Menstrual migraines are fairly common in women. I have had a migraine for 2 to 5 days of every month for many years. I have just pushed through the best I can. With my advancing age and progression toward menopause my body makes less and less estrogen for itself, meaning more migraines. For the last three months I have had 5 to 10 days of blinding pain that I can feel even in my sleep, in two convenient installments. I get a week and a half of relief between each migraine. I still manage to go to work every day, but I do lose a lot of hours from being slow to get there in the morning because I'm throwing up and needing long lunches to medicate and nap. A few of my coworkers, mostly men, also suffer from migraines and there is a lot of sympathy and care in the office which helps a great deal.

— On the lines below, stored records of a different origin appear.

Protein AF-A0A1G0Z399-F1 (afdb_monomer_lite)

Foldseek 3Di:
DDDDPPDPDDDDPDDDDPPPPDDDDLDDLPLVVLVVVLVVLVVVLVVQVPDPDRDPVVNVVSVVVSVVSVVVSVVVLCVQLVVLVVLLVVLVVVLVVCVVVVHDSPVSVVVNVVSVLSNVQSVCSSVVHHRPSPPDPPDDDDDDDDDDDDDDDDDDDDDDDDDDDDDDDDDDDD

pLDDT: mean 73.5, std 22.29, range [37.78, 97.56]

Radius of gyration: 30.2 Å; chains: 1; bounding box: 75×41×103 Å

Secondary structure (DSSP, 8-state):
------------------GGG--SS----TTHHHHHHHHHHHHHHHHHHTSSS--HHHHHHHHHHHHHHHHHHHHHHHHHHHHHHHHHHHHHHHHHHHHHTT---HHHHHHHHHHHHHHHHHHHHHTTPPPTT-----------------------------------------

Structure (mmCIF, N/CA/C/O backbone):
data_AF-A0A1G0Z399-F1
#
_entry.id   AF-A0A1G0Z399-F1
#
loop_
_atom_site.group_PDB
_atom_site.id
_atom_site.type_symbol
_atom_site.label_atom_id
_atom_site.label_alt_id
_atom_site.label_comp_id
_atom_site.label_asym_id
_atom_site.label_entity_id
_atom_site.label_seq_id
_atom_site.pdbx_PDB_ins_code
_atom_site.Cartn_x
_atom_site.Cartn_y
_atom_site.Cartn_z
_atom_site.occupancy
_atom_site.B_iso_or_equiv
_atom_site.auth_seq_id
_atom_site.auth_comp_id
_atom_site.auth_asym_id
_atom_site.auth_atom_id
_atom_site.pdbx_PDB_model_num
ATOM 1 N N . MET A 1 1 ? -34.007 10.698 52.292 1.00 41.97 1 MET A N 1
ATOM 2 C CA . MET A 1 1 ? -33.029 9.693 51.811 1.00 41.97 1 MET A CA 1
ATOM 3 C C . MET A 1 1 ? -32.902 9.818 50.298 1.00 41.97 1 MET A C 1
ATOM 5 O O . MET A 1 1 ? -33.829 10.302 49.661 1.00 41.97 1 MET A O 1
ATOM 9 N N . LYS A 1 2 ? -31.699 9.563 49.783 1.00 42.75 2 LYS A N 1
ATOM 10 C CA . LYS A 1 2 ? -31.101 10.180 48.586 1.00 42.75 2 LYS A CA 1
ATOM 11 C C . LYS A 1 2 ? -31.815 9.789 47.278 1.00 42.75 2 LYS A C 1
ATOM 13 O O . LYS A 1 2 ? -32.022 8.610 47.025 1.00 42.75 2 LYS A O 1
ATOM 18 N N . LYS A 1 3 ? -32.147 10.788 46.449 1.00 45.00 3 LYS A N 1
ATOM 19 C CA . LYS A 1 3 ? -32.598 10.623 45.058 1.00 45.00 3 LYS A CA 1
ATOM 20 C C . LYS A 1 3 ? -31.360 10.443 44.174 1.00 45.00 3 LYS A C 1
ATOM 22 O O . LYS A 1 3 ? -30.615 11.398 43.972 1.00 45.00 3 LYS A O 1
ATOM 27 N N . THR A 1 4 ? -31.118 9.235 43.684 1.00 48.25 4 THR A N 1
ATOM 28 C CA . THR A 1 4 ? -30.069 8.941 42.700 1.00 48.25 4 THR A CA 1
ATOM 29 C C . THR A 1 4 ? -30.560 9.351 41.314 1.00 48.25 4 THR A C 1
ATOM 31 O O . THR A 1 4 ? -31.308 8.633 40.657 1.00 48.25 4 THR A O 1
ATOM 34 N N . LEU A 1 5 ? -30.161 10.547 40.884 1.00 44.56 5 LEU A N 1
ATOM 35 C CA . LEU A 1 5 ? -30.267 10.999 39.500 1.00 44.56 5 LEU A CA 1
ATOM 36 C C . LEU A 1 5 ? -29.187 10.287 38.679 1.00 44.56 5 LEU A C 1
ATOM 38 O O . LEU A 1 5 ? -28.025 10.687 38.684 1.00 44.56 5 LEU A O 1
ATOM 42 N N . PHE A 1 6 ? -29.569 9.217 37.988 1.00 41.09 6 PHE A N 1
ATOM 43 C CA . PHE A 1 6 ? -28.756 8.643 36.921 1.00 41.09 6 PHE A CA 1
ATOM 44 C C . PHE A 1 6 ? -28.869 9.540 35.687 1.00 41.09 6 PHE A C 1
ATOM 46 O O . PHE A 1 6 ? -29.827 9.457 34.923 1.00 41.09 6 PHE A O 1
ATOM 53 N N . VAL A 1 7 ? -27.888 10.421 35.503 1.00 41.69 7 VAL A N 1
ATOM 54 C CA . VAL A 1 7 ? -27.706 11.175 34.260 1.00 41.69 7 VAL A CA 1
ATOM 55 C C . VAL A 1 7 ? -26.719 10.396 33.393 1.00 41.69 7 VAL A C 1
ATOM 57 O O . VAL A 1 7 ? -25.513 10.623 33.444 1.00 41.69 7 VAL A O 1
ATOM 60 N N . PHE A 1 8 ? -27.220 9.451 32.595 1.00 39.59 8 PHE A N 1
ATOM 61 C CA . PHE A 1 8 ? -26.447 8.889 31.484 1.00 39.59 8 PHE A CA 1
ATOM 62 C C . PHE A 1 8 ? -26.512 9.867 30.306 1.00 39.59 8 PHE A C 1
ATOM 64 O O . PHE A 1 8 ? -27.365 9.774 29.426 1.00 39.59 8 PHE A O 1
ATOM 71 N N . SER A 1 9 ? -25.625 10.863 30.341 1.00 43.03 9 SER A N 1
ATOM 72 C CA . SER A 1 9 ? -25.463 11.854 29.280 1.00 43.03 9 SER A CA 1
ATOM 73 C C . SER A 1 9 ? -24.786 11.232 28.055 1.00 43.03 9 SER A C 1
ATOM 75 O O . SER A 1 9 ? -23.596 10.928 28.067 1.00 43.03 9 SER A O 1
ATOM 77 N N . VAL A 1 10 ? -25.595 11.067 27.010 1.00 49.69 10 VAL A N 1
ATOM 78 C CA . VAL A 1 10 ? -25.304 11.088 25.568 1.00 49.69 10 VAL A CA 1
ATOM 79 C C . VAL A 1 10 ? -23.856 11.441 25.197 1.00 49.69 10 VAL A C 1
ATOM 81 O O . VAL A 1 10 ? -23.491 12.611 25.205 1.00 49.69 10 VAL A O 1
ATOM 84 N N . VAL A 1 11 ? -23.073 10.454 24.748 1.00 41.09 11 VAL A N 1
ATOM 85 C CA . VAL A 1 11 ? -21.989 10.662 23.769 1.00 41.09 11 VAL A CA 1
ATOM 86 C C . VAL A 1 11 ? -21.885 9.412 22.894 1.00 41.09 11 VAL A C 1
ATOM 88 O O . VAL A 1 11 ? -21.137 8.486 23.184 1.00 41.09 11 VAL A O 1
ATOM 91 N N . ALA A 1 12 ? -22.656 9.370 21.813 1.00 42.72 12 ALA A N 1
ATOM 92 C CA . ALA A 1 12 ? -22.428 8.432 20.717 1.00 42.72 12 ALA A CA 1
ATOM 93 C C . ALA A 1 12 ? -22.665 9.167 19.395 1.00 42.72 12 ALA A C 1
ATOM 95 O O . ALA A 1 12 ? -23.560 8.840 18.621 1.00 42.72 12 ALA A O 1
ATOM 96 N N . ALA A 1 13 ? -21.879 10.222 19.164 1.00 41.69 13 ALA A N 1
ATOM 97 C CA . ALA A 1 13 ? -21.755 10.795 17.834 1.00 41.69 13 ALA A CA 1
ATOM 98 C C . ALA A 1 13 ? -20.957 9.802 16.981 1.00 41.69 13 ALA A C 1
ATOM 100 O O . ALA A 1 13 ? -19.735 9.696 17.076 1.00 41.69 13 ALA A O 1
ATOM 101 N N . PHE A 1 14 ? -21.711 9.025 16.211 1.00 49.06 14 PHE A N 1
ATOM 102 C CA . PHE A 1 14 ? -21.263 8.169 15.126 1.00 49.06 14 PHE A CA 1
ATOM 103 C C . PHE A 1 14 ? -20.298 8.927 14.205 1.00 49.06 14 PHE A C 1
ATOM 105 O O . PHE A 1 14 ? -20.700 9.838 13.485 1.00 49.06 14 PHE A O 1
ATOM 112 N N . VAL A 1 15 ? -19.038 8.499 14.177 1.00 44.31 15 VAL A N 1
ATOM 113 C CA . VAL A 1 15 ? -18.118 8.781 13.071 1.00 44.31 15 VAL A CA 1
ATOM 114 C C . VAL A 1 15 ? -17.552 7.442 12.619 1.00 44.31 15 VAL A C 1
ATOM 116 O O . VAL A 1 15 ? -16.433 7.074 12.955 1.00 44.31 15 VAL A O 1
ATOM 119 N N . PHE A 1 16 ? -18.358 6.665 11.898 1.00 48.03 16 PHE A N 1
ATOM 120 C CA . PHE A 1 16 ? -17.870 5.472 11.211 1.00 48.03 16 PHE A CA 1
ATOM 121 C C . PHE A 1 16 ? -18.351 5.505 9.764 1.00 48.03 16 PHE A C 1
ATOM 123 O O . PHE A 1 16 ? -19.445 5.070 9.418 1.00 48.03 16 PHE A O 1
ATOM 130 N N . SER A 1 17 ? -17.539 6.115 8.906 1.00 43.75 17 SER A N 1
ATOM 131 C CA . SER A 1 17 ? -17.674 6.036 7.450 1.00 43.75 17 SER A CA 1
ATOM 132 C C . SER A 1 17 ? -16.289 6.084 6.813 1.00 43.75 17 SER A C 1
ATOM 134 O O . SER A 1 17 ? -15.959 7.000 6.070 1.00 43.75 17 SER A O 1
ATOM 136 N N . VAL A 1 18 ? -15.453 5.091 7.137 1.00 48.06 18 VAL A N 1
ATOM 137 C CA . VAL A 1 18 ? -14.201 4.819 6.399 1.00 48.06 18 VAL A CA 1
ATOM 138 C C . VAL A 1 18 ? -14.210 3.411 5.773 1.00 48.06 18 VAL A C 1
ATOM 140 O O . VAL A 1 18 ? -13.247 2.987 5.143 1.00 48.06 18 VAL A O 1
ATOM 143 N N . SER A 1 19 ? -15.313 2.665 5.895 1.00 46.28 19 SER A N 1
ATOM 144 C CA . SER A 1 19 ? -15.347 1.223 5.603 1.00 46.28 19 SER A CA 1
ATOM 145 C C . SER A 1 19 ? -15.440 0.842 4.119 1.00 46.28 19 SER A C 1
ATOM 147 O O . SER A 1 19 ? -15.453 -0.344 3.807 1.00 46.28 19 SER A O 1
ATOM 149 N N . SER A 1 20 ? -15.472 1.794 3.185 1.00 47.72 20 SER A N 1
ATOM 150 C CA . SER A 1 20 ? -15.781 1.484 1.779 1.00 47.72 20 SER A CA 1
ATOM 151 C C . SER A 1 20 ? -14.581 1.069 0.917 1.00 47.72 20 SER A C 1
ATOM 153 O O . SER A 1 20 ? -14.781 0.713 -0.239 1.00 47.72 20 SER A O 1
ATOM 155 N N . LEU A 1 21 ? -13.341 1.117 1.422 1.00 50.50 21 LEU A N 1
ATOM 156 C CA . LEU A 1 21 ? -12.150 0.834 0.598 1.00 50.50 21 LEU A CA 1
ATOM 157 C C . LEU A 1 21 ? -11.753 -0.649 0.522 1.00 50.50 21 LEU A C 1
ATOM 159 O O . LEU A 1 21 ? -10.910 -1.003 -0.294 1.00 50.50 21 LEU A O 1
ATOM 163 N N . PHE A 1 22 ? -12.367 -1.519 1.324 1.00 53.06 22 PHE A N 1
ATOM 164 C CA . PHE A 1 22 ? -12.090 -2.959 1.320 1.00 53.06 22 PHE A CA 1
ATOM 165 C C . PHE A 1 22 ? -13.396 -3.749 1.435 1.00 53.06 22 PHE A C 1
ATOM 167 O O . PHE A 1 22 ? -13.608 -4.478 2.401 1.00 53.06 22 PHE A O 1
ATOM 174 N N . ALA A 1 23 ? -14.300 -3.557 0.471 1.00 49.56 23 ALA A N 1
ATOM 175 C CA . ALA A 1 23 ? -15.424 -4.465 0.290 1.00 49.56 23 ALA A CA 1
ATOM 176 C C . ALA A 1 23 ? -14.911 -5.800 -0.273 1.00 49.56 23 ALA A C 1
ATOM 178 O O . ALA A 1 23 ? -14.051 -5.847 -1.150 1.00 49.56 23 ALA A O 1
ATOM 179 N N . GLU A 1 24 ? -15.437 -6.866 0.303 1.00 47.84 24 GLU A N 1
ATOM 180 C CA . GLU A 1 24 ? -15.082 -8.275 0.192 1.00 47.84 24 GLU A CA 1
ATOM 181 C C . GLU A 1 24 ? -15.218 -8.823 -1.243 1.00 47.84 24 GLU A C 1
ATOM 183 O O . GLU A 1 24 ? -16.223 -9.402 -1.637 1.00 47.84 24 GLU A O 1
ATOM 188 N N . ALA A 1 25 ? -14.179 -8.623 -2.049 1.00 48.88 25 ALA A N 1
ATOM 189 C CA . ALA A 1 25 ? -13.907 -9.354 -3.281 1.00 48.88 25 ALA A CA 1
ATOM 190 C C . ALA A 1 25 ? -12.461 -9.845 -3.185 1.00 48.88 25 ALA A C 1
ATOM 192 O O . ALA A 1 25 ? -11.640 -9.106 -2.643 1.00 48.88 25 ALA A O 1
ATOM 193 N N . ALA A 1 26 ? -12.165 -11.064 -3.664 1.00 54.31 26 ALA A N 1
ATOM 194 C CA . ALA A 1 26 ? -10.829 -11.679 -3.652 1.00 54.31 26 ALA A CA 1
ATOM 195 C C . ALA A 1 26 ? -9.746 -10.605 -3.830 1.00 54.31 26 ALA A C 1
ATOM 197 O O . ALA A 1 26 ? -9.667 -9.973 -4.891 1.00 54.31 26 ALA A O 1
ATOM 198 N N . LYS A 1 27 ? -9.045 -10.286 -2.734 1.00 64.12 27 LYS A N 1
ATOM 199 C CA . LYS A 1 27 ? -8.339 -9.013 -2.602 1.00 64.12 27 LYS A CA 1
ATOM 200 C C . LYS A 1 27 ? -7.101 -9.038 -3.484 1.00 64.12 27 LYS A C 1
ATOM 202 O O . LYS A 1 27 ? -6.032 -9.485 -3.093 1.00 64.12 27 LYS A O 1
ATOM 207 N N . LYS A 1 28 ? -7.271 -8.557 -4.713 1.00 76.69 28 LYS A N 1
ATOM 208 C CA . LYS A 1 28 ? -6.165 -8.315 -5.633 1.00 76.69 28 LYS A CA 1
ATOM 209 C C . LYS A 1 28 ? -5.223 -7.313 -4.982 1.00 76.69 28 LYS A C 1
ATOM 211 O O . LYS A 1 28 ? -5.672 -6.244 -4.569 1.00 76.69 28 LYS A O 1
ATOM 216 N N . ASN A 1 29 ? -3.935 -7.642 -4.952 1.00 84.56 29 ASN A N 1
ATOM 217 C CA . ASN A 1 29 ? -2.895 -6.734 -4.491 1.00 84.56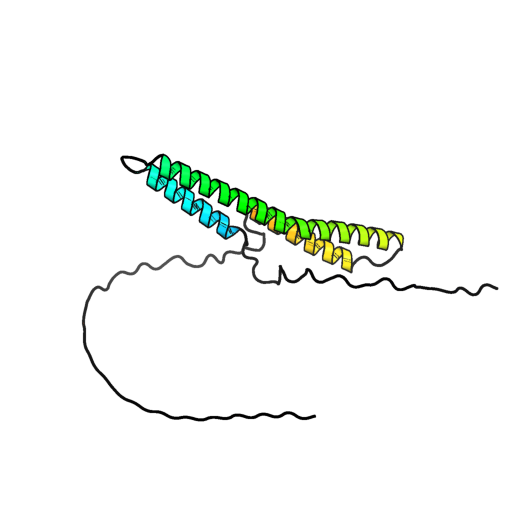 29 ASN A CA 1
ATOM 218 C C . ASN A 1 29 ? -2.965 -5.413 -5.297 1.00 84.56 29 ASN A C 1
ATOM 220 O O . ASN A 1 29 ? -2.647 -5.409 -6.492 1.00 84.56 29 ASN A O 1
ATOM 224 N N . PRO A 1 30 ? -3.352 -4.278 -4.680 1.00 84.19 30 PRO A N 1
ATOM 225 C CA . PRO A 1 30 ? -3.491 -3.006 -5.387 1.00 84.19 30 PRO A CA 1
ATOM 226 C C . PRO A 1 30 ? -2.135 -2.436 -5.833 1.00 84.19 30 PRO A C 1
ATOM 228 O O . PRO A 1 30 ? -2.087 -1.531 -6.669 1.00 84.19 30 PRO A O 1
ATOM 231 N N . PHE A 1 31 ? -1.031 -2.972 -5.306 1.00 89.38 31 PHE A N 1
ATOM 232 C CA . PHE A 1 31 ? 0.333 -2.560 -5.614 1.00 89.38 31 PHE A CA 1
ATOM 233 C C . PHE A 1 31 ? 0.970 -3.365 -6.759 1.00 89.38 31 PHE A C 1
ATOM 235 O O . PHE A 1 31 ? 2.005 -2.950 -7.276 1.00 89.38 31 PHE A O 1
ATOM 242 N N . GLU A 1 32 ? 0.333 -4.444 -7.234 1.00 88.50 32 GLU A N 1
ATOM 243 C CA . GLU A 1 32 ? 0.873 -5.329 -8.285 1.00 88.50 32 GLU A CA 1
ATOM 244 C C . GLU A 1 32 ? 1.185 -4.573 -9.593 1.00 88.50 32 GLU A C 1
ATOM 246 O O . GLU A 1 32 ? 2.097 -4.919 -10.347 1.00 88.50 32 GLU A O 1
ATOM 251 N N . ARG A 1 33 ? 0.446 -3.492 -9.873 1.00 90.38 33 ARG A N 1
ATOM 252 C CA . ARG A 1 33 ? 0.712 -2.633 -11.035 1.00 90.38 33 ARG A CA 1
ATOM 253 C C . ARG A 1 33 ? 2.109 -2.011 -10.981 1.00 90.38 33 ARG A C 1
ATOM 255 O O . ARG A 1 33 ? 2.742 -1.899 -12.027 1.00 90.38 33 ARG A O 1
ATOM 262 N N . TYR A 1 34 ? 2.577 -1.606 -9.801 1.00 91.31 34 TYR A N 1
ATOM 263 C CA . TYR A 1 34 ? 3.912 -1.029 -9.650 1.00 91.31 34 TYR A CA 1
ATOM 264 C C . TYR A 1 34 ? 4.985 -2.069 -9.962 1.00 91.31 34 TYR A C 1
ATOM 266 O O . TYR A 1 34 ? 5.903 -1.766 -10.714 1.00 91.31 34 TYR A O 1
ATOM 274 N N . ASP A 1 35 ? 4.816 -3.301 -9.482 1.00 89.88 35 ASP A N 1
ATOM 275 C CA . ASP A 1 35 ? 5.749 -4.400 -9.755 1.00 89.88 35 ASP A CA 1
ATOM 276 C C . ASP A 1 35 ? 5.809 -4.737 -11.246 1.00 89.88 35 ASP A C 1
ATOM 278 O O . ASP A 1 35 ? 6.889 -4.890 -11.816 1.00 89.88 35 ASP A O 1
ATOM 282 N N . LYS A 1 36 ? 4.652 -4.766 -11.917 1.00 91.50 36 LYS A N 1
ATOM 283 C CA . LYS A 1 36 ? 4.574 -4.949 -13.374 1.00 91.50 36 LYS A CA 1
ATOM 284 C C . LYS A 1 36 ? 5.256 -3.815 -14.141 1.00 91.50 36 LYS A C 1
ATOM 286 O O . LYS A 1 36 ? 5.936 -4.081 -15.130 1.00 91.50 36 LYS A O 1
ATOM 291 N N . ASP A 1 37 ? 5.064 -2.567 -13.721 1.00 93.56 37 ASP A N 1
ATOM 292 C CA . ASP A 1 37 ? 5.695 -1.405 -14.354 1.00 93.56 37 ASP A CA 1
ATOM 293 C C . ASP A 1 37 ? 7.221 -1.419 -14.146 1.00 93.56 37 ASP A C 1
ATOM 295 O O . ASP A 1 37 ? 7.956 -1.212 -15.108 1.00 93.56 37 ASP A O 1
ATOM 299 N N . ILE A 1 38 ? 7.697 -1.709 -12.929 1.00 94.00 38 ILE A N 1
ATOM 300 C CA . ILE A 1 38 ? 9.129 -1.812 -12.604 1.00 94.00 38 ILE A CA 1
ATOM 301 C C . ILE A 1 38 ? 9.778 -2.929 -13.424 1.00 94.00 38 ILE A C 1
ATOM 303 O O . ILE A 1 38 ? 10.776 -2.684 -14.096 1.00 94.00 38 ILE A O 1
ATOM 307 N N . LYS A 1 39 ? 9.157 -4.115 -13.476 1.00 94.56 39 LYS A N 1
ATOM 308 C CA . LYS A 1 39 ? 9.652 -5.241 -14.278 1.00 94.56 39 LYS A CA 1
ATOM 309 C C . LYS A 1 39 ? 9.760 -4.894 -15.765 1.00 94.56 39 LYS A C 1
ATOM 311 O O . LYS A 1 39 ? 10.748 -5.230 -16.406 1.00 94.56 39 LYS A O 1
ATOM 316 N N . LYS A 1 40 ? 8.775 -4.182 -16.323 1.00 96.31 40 LYS A N 1
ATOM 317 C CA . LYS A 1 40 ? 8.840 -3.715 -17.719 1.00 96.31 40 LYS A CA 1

Nobody likes the brain pain.

But what is the answer? How can I stop them if they are triggered by my own body? That is the next step of the journey. I am researching options. I started here : Migraine Research Foundation

Now I am checking out a local PA who specializes in neurology and has a working knowledge of the endocrine system. At least that's what I heard from the lady working at the mailbox place. Every lead is a good one in this medical detective work. That is what a person has to do in order to get the best possible medical professional match for their particular issues. Most doctors just throw pain pills at you. I want to treat the cause, not just the symptoms. And how will pain pills affect my PMDD symptoms? They are known to cause depression and anxiety. Um, no.